- Jakes Corner, Arizona Location within Arizona Jakes Corner, Arizona Location within the United States
- Coordinates: 34°00′38″N 111°19′13″W﻿ / ﻿34.01056°N 111.32028°W
- Country: United States
- State: Arizona
- County: Gila

Area
- • Total: 1.42 sq mi (3.68 km^{2})
- • Land: 1.42 sq mi (3.68 km^{2})
- • Water: 0 sq mi (0.00 km^{2})
- Elevation: 2,800 ft (850 m)

Population (2020)
- • Total: 98
- • Density: 69.0/sq mi (26.65/km^{2})
- Time zone: UTC-7 (MST (no DST))
- ZIP code: 85541
- Area code: 928
- FIPS code: 04-36010
- GNIS feature ID: 2582802

= Jakes Corner, Arizona =

CDP in Gila County, Arizona

Jakes Corner is a census-designated place (CDP) in Gila County, Arizona, United States.

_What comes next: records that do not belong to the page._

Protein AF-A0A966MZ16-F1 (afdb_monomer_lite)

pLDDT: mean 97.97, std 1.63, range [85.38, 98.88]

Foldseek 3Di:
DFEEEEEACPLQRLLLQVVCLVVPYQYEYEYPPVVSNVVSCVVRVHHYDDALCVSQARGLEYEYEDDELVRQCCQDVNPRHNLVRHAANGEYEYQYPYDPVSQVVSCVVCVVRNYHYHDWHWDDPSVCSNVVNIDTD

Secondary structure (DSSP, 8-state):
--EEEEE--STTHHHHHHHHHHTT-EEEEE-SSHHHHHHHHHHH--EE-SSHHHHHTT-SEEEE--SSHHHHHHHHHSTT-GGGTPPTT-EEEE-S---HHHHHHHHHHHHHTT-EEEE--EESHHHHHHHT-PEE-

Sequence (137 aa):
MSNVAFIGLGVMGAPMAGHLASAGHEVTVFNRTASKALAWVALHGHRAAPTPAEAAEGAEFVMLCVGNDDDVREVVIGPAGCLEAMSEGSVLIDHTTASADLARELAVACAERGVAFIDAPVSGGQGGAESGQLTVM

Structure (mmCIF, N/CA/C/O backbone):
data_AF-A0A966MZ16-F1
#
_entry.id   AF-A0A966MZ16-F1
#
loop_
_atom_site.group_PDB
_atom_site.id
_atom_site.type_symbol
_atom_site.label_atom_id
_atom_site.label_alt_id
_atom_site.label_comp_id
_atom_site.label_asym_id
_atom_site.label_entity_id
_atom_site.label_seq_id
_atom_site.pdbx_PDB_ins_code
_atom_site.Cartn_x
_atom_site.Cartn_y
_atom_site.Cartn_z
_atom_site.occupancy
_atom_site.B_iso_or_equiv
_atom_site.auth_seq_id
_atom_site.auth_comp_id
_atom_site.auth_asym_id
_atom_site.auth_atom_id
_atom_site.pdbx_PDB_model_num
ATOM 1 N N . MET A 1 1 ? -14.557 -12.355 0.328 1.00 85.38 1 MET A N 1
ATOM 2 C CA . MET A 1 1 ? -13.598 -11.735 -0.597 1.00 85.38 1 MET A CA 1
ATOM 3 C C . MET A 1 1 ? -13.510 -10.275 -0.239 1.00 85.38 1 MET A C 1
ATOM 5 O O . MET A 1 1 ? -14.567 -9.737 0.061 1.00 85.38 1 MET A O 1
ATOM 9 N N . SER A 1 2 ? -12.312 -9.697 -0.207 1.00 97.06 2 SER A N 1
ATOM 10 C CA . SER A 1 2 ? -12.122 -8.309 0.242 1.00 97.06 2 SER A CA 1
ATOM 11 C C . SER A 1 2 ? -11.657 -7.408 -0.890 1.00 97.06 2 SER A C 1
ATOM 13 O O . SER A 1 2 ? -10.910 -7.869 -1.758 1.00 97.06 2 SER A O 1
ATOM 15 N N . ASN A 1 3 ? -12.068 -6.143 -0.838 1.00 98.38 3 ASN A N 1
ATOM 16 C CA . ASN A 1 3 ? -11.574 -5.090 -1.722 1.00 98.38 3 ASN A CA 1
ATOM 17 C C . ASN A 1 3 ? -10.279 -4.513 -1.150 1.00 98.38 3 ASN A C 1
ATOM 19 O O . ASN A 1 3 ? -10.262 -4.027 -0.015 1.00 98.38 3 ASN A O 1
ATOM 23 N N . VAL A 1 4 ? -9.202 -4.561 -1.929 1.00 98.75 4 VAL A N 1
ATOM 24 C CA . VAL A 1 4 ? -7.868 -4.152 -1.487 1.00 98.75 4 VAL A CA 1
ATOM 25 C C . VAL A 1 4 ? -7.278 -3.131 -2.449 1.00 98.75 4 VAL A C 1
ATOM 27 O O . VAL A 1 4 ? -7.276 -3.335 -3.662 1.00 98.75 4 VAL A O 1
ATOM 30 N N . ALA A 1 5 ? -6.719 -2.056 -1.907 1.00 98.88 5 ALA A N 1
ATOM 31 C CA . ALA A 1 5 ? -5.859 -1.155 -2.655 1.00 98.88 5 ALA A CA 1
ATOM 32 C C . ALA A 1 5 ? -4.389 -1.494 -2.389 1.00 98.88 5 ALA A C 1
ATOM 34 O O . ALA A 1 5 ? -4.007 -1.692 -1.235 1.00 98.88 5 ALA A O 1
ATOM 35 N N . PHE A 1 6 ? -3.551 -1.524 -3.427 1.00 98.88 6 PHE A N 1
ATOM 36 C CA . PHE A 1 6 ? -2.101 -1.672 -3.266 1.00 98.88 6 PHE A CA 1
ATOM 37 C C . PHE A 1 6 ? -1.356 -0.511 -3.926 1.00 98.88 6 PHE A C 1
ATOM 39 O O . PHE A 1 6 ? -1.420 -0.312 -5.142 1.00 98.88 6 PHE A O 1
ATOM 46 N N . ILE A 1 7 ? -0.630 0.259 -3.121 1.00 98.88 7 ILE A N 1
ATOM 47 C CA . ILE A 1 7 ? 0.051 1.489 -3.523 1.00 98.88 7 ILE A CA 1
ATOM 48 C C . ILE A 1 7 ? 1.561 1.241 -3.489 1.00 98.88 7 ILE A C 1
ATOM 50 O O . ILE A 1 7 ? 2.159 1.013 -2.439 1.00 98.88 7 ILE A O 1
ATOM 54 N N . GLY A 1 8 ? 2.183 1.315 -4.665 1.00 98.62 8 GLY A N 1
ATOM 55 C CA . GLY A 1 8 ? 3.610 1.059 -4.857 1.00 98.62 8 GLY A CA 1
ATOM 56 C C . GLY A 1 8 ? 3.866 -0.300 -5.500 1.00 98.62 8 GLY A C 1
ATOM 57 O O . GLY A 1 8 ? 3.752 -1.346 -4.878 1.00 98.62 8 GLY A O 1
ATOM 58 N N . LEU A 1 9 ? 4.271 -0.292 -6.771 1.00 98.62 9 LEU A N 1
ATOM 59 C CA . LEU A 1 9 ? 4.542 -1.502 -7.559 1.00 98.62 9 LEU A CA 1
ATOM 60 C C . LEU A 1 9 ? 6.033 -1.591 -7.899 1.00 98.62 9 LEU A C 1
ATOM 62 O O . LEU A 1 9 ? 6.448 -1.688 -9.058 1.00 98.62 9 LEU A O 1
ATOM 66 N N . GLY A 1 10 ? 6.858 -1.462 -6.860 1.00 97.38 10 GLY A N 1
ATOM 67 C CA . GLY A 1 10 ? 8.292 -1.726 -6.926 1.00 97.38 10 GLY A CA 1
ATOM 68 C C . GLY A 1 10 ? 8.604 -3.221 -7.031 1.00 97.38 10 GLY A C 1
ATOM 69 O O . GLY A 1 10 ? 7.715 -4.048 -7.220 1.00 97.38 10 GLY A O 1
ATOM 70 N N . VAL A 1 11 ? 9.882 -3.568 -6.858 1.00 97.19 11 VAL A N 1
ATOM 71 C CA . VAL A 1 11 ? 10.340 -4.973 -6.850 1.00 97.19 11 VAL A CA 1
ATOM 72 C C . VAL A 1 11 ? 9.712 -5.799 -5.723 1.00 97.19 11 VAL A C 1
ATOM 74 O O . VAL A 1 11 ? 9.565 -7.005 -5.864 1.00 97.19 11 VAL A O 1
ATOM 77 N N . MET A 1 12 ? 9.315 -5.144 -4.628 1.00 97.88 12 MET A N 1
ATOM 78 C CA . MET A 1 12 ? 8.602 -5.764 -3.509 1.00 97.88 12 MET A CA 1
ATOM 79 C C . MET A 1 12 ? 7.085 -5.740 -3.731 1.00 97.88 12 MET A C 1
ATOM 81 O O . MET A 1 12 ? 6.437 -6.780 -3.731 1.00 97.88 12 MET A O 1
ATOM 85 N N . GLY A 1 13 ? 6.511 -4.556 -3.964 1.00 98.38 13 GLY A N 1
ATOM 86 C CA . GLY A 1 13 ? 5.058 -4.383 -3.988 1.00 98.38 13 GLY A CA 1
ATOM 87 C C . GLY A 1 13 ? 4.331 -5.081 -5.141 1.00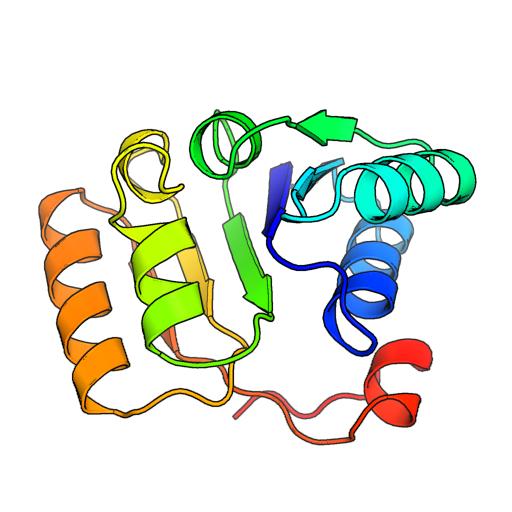 98.38 13 GLY A C 1
ATOM 88 O O . GLY A 1 13 ? 3.234 -5.597 -4.947 1.00 98.38 13 GLY A O 1
ATOM 89 N N . ALA A 1 14 ? 4.936 -5.166 -6.332 1.00 98.62 14 ALA A N 1
ATOM 90 C CA . ALA A 1 14 ? 4.297 -5.816 -7.480 1.00 98.62 14 ALA A CA 1
ATOM 91 C C . ALA A 1 14 ? 3.968 -7.309 -7.240 1.00 98.62 14 ALA A C 1
ATOM 93 O O . ALA A 1 14 ? 2.808 -7.686 -7.439 1.00 98.62 14 ALA A O 1
ATOM 94 N N . PRO A 1 15 ? 4.912 -8.163 -6.789 1.00 98.62 15 PRO A N 1
ATOM 95 C CA . PRO A 1 15 ? 4.581 -9.547 -6.452 1.00 98.62 15 PRO A CA 1
ATOM 96 C C . PRO A 1 15 ? 3.669 -9.663 -5.221 1.00 98.62 15 PRO A C 1
ATOM 98 O O . PRO A 1 15 ? 2.764 -10.494 -5.234 1.00 98.62 15 PRO A O 1
ATOM 101 N N . MET A 1 16 ? 3.803 -8.791 -4.209 1.00 98.69 16 MET A N 1
ATOM 102 C CA . MET A 1 16 ? 2.886 -8.763 -3.053 1.00 98.69 16 MET A CA 1
ATOM 103 C C . MET A 1 16 ? 1.426 -8.551 -3.484 1.00 98.69 16 MET A C 1
ATOM 105 O O . MET A 1 16 ? 0.551 -9.334 -3.115 1.00 98.69 16 MET A O 1
ATOM 109 N N . ALA A 1 17 ? 1.168 -7.551 -4.334 1.00 98.75 17 ALA A N 1
ATOM 110 C CA . ALA A 1 17 ? -0.151 -7.322 -4.923 1.00 98.75 17 ALA A CA 1
ATOM 111 C C . ALA A 1 17 ? -0.620 -8.526 -5.758 1.00 98.75 17 ALA A C 1
ATOM 113 O O . ALA A 1 17 ? -1.787 -8.916 -5.700 1.00 98.75 17 ALA A O 1
ATOM 114 N N . GLY A 1 18 ? 0.293 -9.150 -6.510 1.00 98.62 18 GLY A N 1
ATOM 115 C CA . GLY A 1 18 ? 0.015 -10.347 -7.309 1.00 98.62 18 GLY A CA 1
ATOM 116 C C . GLY A 1 18 ? -0.440 -11.547 -6.470 1.00 98.62 18 GLY A C 1
ATOM 117 O O . GLY A 1 18 ? -1.319 -12.301 -6.896 1.00 98.62 18 GLY A O 1
ATOM 118 N N . HIS A 1 19 ? 0.099 -11.712 -5.260 1.00 98.56 19 HIS A N 1
ATOM 119 C CA . HIS A 1 19 ? -0.351 -12.746 -4.327 1.00 98.56 19 HIS A CA 1
ATOM 120 C C . HIS A 1 19 ? -1.761 -12.479 -3.792 1.00 98.56 19 HIS A C 1
ATOM 122 O O . HIS A 1 19 ? -2.552 -13.418 -3.718 1.00 98.56 19 HIS A O 1
ATOM 128 N N . LEU A 1 20 ? -2.111 -11.222 -3.497 1.00 98.38 20 LEU A N 1
ATOM 129 C CA . LEU A 1 20 ? -3.475 -10.845 -3.098 1.00 98.38 20 LEU A CA 1
ATOM 130 C C . LEU A 1 20 ? -4.486 -11.155 -4.212 1.00 98.38 20 LEU A C 1
ATOM 132 O O . LEU A 1 20 ? -5.505 -11.798 -3.963 1.00 98.38 20 LEU A O 1
ATOM 136 N N . ALA A 1 21 ? -4.154 -10.779 -5.448 1.00 98.38 21 ALA A N 1
ATOM 137 C CA . ALA A 1 21 ? -4.932 -11.113 -6.639 1.00 98.38 21 ALA A CA 1
ATOM 138 C C . ALA A 1 21 ? -5.119 -12.633 -6.795 1.00 98.38 21 ALA A C 1
ATOM 140 O O . ALA A 1 21 ? -6.232 -13.129 -6.956 1.00 98.38 21 ALA A O 1
ATOM 141 N N . SER A 1 22 ? -4.033 -13.401 -6.665 1.00 98.00 22 SER A N 1
ATOM 142 C CA . SER A 1 22 ? -4.056 -14.866 -6.798 1.00 98.00 22 SER A CA 1
ATOM 143 C C . SER A 1 22 ? -4.841 -15.564 -5.680 1.00 98.00 22 SER A C 1
ATOM 145 O O . SER A 1 22 ? -5.394 -16.640 -5.897 1.00 98.00 22 SER A O 1
ATOM 147 N N . ALA A 1 23 ? -4.918 -14.954 -4.494 1.00 98.00 23 ALA A N 1
ATOM 148 C CA . ALA A 1 23 ? -5.764 -15.407 -3.389 1.00 98.00 23 ALA A CA 1
ATOM 149 C C . ALA A 1 23 ? -7.259 -15.071 -3.594 1.00 98.00 23 ALA A C 1
ATOM 151 O O . ALA A 1 23 ? -8.105 -15.500 -2.807 1.00 98.00 23 ALA A O 1
ATOM 152 N N . GLY A 1 24 ? -7.590 -14.351 -4.671 1.00 97.88 24 GLY A N 1
ATOM 153 C CA . GLY A 1 24 ? -8.943 -14.058 -5.135 1.00 97.88 24 GLY A CA 1
ATOM 154 C C . GLY A 1 24 ? -9.453 -12.661 -4.784 1.00 97.88 24 GLY A C 1
ATOM 155 O O . GLY A 1 24 ? -10.584 -12.350 -5.154 1.00 97.88 24 GLY A O 1
ATOM 156 N N . HIS A 1 25 ? -8.671 -11.839 -4.072 1.00 98.56 25 HIS A N 1
ATOM 157 C CA . HIS A 1 25 ? -9.088 -10.496 -3.655 1.00 98.56 25 HIS A CA 1
ATOM 158 C C . HIS A 1 25 ? -9.311 -9.571 -4.854 1.00 98.56 25 HIS A C 1
ATOM 160 O O . HIS A 1 25 ? -8.643 -9.694 -5.878 1.00 98.56 25 HIS A O 1
ATOM 166 N N . GLU A 1 26 ? -10.221 -8.608 -4.712 1.00 98.44 26 GLU A N 1
ATOM 167 C CA . GLU A 1 26 ? -10.416 -7.562 -5.716 1.00 98.44 26 GLU A CA 1
ATOM 168 C C . GLU A 1 26 ? -9.375 -6.467 -5.487 1.00 98.44 26 GLU A C 1
ATOM 170 O O . GLU A 1 26 ? -9.454 -5.734 -4.502 1.00 98.44 26 GLU A O 1
ATOM 175 N N . VAL A 1 27 ? -8.371 -6.385 -6.366 1.00 98.81 27 VAL A N 1
ATOM 176 C CA . VAL A 1 27 ? -7.214 -5.500 -6.172 1.00 98.81 27 VAL A CA 1
ATOM 177 C C . VAL A 1 27 ? -7.267 -4.282 -7.096 1.00 98.81 27 VAL A C 1
ATOM 179 O O . VAL A 1 27 ? -7.255 -4.412 -8.321 1.00 98.81 27 VAL A O 1
ATOM 182 N N . THR A 1 28 ? -7.227 -3.083 -6.521 1.00 98.88 28 THR A N 1
ATOM 183 C CA . THR A 1 28 ? -6.964 -1.842 -7.261 1.00 98.88 28 THR A CA 1
ATOM 184 C C . THR A 1 28 ? -5.548 -1.369 -6.963 1.00 98.88 28 THR A C 1
ATOM 186 O O . THR A 1 28 ? -5.195 -1.111 -5.817 1.00 98.88 28 THR A O 1
ATOM 189 N N . VAL A 1 29 ? -4.707 -1.251 -7.988 1.00 98.88 29 VAL A N 1
ATOM 190 C CA . VAL A 1 29 ? -3.312 -0.835 -7.805 1.00 98.88 29 VAL A CA 1
ATOM 191 C C . VAL A 1 29 ? -3.072 0.619 -8.193 1.00 98.88 29 VAL A C 1
ATOM 193 O O . VAL A 1 29 ? -3.651 1.136 -9.149 1.00 98.88 29 VAL A O 1
ATOM 196 N N . PHE A 1 30 ? -2.135 1.260 -7.504 1.00 98.88 30 PHE A N 1
ATOM 197 C CA . PHE A 1 30 ? -1.555 2.531 -7.922 1.00 98.88 30 PHE A CA 1
ATOM 198 C C . PHE A 1 30 ? -0.030 2.452 -7.906 1.00 98.88 30 PHE A C 1
ATOM 200 O O . PHE A 1 30 ? 0.590 1.842 -7.033 1.00 98.88 30 PHE A O 1
ATOM 207 N N . ASN A 1 31 ? 0.596 3.129 -8.865 1.00 98.75 31 ASN A N 1
ATOM 208 C CA . ASN A 1 31 ? 2.021 3.405 -8.823 1.00 98.75 31 ASN A CA 1
ATOM 209 C C . ASN A 1 31 ? 2.324 4.726 -9.535 1.00 98.75 31 ASN A C 1
ATOM 211 O O . ASN A 1 31 ? 1.844 4.941 -10.647 1.00 98.75 31 ASN A O 1
ATOM 215 N N . ARG A 1 32 ? 3.213 5.548 -8.955 1.00 97.50 32 ARG A N 1
ATOM 216 C CA . ARG A 1 32 ? 3.641 6.850 -9.511 1.00 97.50 32 ARG A CA 1
ATOM 217 C C . ARG A 1 32 ? 4.021 6.777 -10.994 1.00 97.50 32 ARG A C 1
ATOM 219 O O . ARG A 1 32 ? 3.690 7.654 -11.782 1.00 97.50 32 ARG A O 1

The population was 76 at the 2010 census.

==Geography==
The CDP is located in northwestern Gila County, in the valley of Hardt Creek, a tributary of Tonto Creek. Arizona State Route 188 passes through the community, leading northwest 3 mi to State Route 87 and south 21 mi to Theodore Roosevelt Lake. Payson is 19 mi north via Routes 188 and 87. According to the United States Census Bureau, the Jakes Corner CDP has a total area of 3.7 km2, all land.

==Demographics==

Historical population
| Census | Pop. | Note | %± |
| 2020 | 98 |  | — |
U.S. Decennial Census

==Education==
It is in the Payson Unified School District. Payson High School is the zoned comprehensive high school.